[Opening Source material section]

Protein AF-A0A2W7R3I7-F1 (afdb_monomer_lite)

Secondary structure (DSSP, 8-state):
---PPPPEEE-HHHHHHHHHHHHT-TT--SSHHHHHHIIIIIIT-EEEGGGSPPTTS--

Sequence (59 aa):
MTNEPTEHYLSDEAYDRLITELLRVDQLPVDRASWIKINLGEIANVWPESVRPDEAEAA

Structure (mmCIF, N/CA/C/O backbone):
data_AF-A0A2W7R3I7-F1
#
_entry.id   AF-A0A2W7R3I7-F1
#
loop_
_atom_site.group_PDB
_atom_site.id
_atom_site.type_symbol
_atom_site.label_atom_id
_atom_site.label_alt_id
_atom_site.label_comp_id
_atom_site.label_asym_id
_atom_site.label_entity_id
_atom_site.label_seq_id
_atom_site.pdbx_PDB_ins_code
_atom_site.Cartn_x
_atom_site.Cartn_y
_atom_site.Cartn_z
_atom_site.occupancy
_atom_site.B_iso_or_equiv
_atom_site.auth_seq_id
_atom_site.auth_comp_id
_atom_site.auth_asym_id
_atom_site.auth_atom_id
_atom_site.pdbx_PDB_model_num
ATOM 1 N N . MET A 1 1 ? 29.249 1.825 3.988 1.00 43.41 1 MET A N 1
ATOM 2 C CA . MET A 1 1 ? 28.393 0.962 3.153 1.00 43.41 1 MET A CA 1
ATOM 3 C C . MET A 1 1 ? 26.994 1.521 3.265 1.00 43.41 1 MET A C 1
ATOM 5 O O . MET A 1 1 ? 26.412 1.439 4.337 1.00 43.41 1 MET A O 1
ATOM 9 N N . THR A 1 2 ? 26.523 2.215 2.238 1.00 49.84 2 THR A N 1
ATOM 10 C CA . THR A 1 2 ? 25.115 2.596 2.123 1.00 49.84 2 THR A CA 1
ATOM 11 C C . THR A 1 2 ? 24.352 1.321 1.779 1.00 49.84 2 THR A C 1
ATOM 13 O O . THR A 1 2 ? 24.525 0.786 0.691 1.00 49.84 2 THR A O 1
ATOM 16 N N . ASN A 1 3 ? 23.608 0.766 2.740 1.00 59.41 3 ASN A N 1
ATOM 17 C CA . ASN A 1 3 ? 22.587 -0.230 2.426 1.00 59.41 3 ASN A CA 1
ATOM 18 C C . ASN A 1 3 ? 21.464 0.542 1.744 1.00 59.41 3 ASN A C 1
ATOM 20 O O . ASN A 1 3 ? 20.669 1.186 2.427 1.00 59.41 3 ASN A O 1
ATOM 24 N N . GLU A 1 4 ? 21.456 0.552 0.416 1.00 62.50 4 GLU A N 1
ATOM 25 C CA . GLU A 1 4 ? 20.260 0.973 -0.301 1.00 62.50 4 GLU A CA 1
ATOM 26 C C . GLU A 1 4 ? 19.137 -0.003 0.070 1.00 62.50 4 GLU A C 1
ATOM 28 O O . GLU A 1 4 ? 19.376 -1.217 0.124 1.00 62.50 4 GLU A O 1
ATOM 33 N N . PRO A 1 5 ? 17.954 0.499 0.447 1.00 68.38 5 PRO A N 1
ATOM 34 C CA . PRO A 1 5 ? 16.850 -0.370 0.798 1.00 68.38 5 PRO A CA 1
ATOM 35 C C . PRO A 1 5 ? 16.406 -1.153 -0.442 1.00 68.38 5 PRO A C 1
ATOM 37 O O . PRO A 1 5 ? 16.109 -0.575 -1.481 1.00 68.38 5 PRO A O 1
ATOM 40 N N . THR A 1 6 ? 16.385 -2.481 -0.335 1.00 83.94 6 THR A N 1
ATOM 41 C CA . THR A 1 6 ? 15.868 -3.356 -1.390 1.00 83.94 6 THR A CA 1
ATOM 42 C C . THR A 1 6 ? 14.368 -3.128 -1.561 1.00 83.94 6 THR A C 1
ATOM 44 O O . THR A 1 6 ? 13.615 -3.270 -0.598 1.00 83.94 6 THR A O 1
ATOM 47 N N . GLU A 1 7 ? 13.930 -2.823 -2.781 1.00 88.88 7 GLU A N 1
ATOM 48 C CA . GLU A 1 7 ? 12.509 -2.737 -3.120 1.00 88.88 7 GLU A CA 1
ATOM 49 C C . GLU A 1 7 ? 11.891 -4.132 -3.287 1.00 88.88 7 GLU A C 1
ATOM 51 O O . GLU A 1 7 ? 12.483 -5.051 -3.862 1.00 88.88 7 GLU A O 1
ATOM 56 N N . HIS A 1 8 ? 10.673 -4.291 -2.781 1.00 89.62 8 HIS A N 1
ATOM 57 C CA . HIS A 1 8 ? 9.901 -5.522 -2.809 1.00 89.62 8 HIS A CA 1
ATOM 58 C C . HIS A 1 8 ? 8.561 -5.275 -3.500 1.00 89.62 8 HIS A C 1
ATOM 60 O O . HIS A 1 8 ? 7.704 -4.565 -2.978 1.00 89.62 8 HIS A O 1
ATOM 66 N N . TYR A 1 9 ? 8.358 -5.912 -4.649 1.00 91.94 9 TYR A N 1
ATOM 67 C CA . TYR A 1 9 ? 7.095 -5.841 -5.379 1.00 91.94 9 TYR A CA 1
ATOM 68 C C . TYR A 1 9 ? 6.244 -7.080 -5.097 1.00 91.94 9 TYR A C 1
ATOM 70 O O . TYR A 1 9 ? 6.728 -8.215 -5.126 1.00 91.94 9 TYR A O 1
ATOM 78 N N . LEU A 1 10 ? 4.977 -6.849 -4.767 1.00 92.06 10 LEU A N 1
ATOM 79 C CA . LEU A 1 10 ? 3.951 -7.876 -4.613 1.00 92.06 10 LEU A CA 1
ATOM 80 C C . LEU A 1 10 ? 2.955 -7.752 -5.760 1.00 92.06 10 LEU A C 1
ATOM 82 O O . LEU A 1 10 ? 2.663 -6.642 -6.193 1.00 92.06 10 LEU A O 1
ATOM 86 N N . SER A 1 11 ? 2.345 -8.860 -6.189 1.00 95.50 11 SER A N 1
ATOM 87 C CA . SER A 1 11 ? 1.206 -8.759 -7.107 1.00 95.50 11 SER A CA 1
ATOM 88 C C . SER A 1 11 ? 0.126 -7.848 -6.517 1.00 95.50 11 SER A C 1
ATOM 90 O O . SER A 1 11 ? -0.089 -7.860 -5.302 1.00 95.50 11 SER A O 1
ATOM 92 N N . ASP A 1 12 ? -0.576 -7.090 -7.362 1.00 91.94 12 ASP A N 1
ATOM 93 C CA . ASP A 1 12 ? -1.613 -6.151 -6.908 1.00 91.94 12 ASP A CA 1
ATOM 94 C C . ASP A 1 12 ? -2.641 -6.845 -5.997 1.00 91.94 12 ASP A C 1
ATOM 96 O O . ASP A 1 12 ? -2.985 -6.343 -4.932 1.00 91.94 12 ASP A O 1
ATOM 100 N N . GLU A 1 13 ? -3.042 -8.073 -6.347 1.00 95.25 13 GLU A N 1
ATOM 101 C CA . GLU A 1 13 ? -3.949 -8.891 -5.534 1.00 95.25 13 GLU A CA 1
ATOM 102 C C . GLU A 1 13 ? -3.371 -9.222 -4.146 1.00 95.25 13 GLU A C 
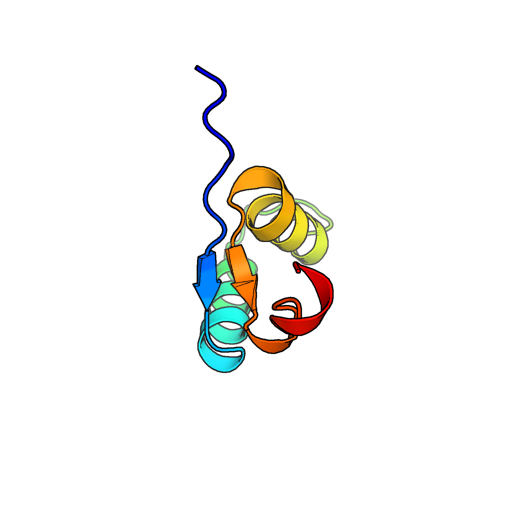1
ATOM 104 O O . GLU A 1 13 ? -4.085 -9.174 -3.141 1.00 95.25 13 GLU A O 1
ATOM 109 N N . ALA A 1 14 ? -2.086 -9.584 -4.066 1.00 93.56 14 ALA A N 1
ATOM 110 C CA . ALA A 1 14 ? -1.435 -9.880 -2.793 1.00 93.56 14 ALA A CA 1
ATOM 111 C C . ALA A 1 14 ? -1.273 -8.613 -1.945 1.00 93.56 14 ALA A C 1
ATOM 113 O O . ALA A 1 14 ? -1.489 -8.657 -0.731 1.00 93.56 14 ALA A O 1
ATOM 114 N N . TYR A 1 15 ? -0.949 -7.489 -2.585 1.00 92.62 15 TYR A N 1
ATOM 115 C CA . TYR A 1 15 ? -0.847 -6.188 -1.941 1.00 92.62 15 TYR A CA 1
ATOM 116 C C . TYR A 1 15 ? -2.201 -5.748 -1.367 1.00 92.62 15 TYR A C 1
ATOM 118 O O . TYR A 1 15 ? -2.302 -5.465 -0.175 1.00 92.62 15 TYR A O 1
ATOM 126 N N . ASP A 1 16 ? -3.276 -5.800 -2.152 1.00 92.19 16 ASP A N 1
ATOM 127 C CA . ASP A 1 16 ? -4.623 -5.421 -1.709 1.00 92.19 16 ASP A CA 1
ATOM 128 C C . ASP A 1 16 ? -5.129 -6.291 -0.551 1.00 92.19 16 ASP A C 1
ATOM 130 O O . ASP A 1 16 ? -5.749 -5.791 0.399 1.00 92.19 16 ASP A O 1
ATOM 134 N N . ARG A 1 17 ? -4.833 -7.597 -0.582 1.00 93.62 17 ARG A N 1
ATOM 135 C CA . ARG A 1 17 ? -5.130 -8.507 0.535 1.00 93.62 17 ARG A CA 1
ATOM 136 C C . ARG A 1 17 ? -4.366 -8.116 1.793 1.00 93.62 17 ARG A C 1
ATOM 138 O O . ARG A 1 17 ? -4.973 -8.043 2.859 1.00 93.62 17 ARG A O 1
ATOM 145 N N . LEU A 1 18 ? -3.071 -7.825 1.674 1.00 90.25 18 LEU A N 1
ATOM 146 C CA . LEU A 1 18 ? -2.248 -7.368 2.793 1.00 90.25 18 LEU A CA 1
ATOM 147 C C . LEU A 1 18 ? -2.816 -6.082 3.410 1.00 90.25 18 LEU A C 1
ATOM 149 O O . LEU A 1 18 ? -3.016 -6.027 4.623 1.00 90.25 18 LEU A O 1
ATOM 153 N N . ILE A 1 19 ? -3.142 -5.079 2.589 1.00 89.81 19 ILE A N 1
ATOM 154 C CA . ILE A 1 19 ? -3.766 -3.830 3.051 1.00 89.81 19 ILE A CA 1
ATOM 155 C C . ILE A 1 19 ? -5.087 -4.115 3.774 1.00 89.81 19 ILE A C 1
ATOM 157 O O . ILE A 1 19 ? -5.327 -3.582 4.857 1.00 89.81 19 ILE A O 1
ATOM 161 N N . THR A 1 20 ? -5.935 -4.971 3.201 1.00 89.94 20 THR A N 1
ATOM 162 C CA . THR A 1 20 ? -7.238 -5.330 3.779 1.00 89.94 20 THR A CA 1
ATOM 163 C C . THR A 1 20 ? -7.092 -5.967 5.158 1.00 89.94 20 THR A C 1
ATOM 165 O O . THR A 1 20 ? -7.819 -5.591 6.078 1.00 89.94 20 THR A O 1
ATOM 168 N N . GLU A 1 21 ? -6.154 -6.900 5.332 1.00 89.69 21 GLU A N 1
ATOM 169 C CA . GLU A 1 21 ? -5.914 -7.523 6.637 1.00 89.69 21 GLU A CA 1
ATOM 170 C C . GLU A 1 21 ? -5.314 -6.532 7.644 1.00 89.69 21 GLU A C 1
ATOM 172 O O . GLU A 1 21 ? -5.730 -6.510 8.801 1.00 89.69 21 GLU A O 1
ATOM 177 N N . LEU A 1 22 ? -4.409 -5.646 7.216 1.00 86.06 22 LEU A N 1
ATOM 178 C CA . LEU A 1 22 ? -3.850 -4.612 8.092 1.00 86.06 22 LEU A CA 1
ATOM 179 C C . LEU A 1 22 ? -4.921 -3.617 8.558 1.00 86.06 22 LEU A C 1
ATOM 181 O O . LEU A 1 22 ? -4.945 -3.243 9.728 1.00 86.06 22 LEU A O 1
ATOM 185 N N . LEU A 1 23 ? -5.859 -3.233 7.690 1.00 83.25 23 LEU A N 1
ATOM 186 C CA . LEU A 1 23 ? -6.961 -2.329 8.043 1.00 83.25 23 LEU A CA 1
ATOM 187 C C . LEU A 1 23 ? -7.907 -2.900 9.113 1.00 83.25 23 LEU A C 1
ATOM 189 O O . LEU A 1 23 ? -8.560 -2.124 9.820 1.00 83.25 23 LEU A O 1
ATOM 193 N N . ARG A 1 24 ? -7.969 -4.230 9.256 1.00 84.88 24 ARG A N 1
ATOM 194 C CA . ARG A 1 24 ? -8.770 -4.922 10.280 1.00 84.88 24 ARG A CA 1
ATOM 195 C C . ARG A 1 24 ? -8.147 -4.873 11.677 1.00 84.88 24 ARG A C 1
ATOM 197 O O . ARG A 1 24 ? -8.791 -5.293 12.632 1.00 84.88 24 ARG A O 1
ATOM 204 N N . VAL A 1 25 ? -6.923 -4.364 11.824 1.00 80.81 25 VAL A N 1
ATOM 205 C CA . VAL A 1 25 ? -6.266 -4.236 13.129 1.00 80.81 25 VAL A CA 1
ATOM 206 C C . VAL A 1 25 ? -6.857 -3.047 13.897 1.00 80.81 25 VAL A C 1
ATOM 208 O O . VAL A 1 25 ? -6.724 -1.888 13.501 1.00 80.81 25 VAL A O 1
ATOM 211 N N . ASP A 1 26 ? -7.497 -3.337 15.032 1.00 69.00 26 ASP A N 1
ATOM 212 C CA . ASP A 1 26 ? -8.288 -2.370 15.810 1.00 69.00 26 ASP A CA 1
ATOM 213 C C . ASP A 1 26 ? -7.484 -1.203 16.412 1.00 69.00 26 ASP A C 1
ATOM 215 O O . ASP A 1 26 ? -8.059 -0.160 16.725 1.00 69.00 26 ASP A O 1
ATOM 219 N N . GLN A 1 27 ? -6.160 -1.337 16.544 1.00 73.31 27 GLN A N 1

[Closing Source material section]

### What you need to do:
All that is needed is the exact run of lines above from the line containing "ATOM 113 O O" through the line containing "ATOM 128 C C", both of them included.

### Exercise output:
ATOM 113 O O . ALA A 1 14 ? -1.489 -8.657 -0.731 1.00 93.56 14 ALA A O 1
ATOM 114 N N . TYR A 1 15 ? -0.949 -7.489 -2.585 1.00 92.62 15 TYR A N 1
ATOM 115 C CA . TYR A 1 15 ? -0.847 -6.188 -1.941 1.00 92.62 15 TYR A CA 1
ATOM 116 C C . TYR A 1 15 ? -2.201 -5.748 -1.367 1.00 92.62 15 TYR A C 1
ATOM 118 O O . TYR A 1 15 ? -2.302 -5.465 -0.175 1.00 92.62 15 TYR A O 1
ATOM 126 N N . ASP A 1 16 ? -3.276 -5.800 -2.152 1.00 92.19 16 ASP A N 1
ATOM 127 C CA . ASP A 1 16 ? -4.623 -5.421 -1.709 1.00 92.19 16 ASP A CA 1
ATOM 128 C C . ASP A 1 16 ? -5.129 -6.291 -0.551 1.00 92.19 16 ASP A C 1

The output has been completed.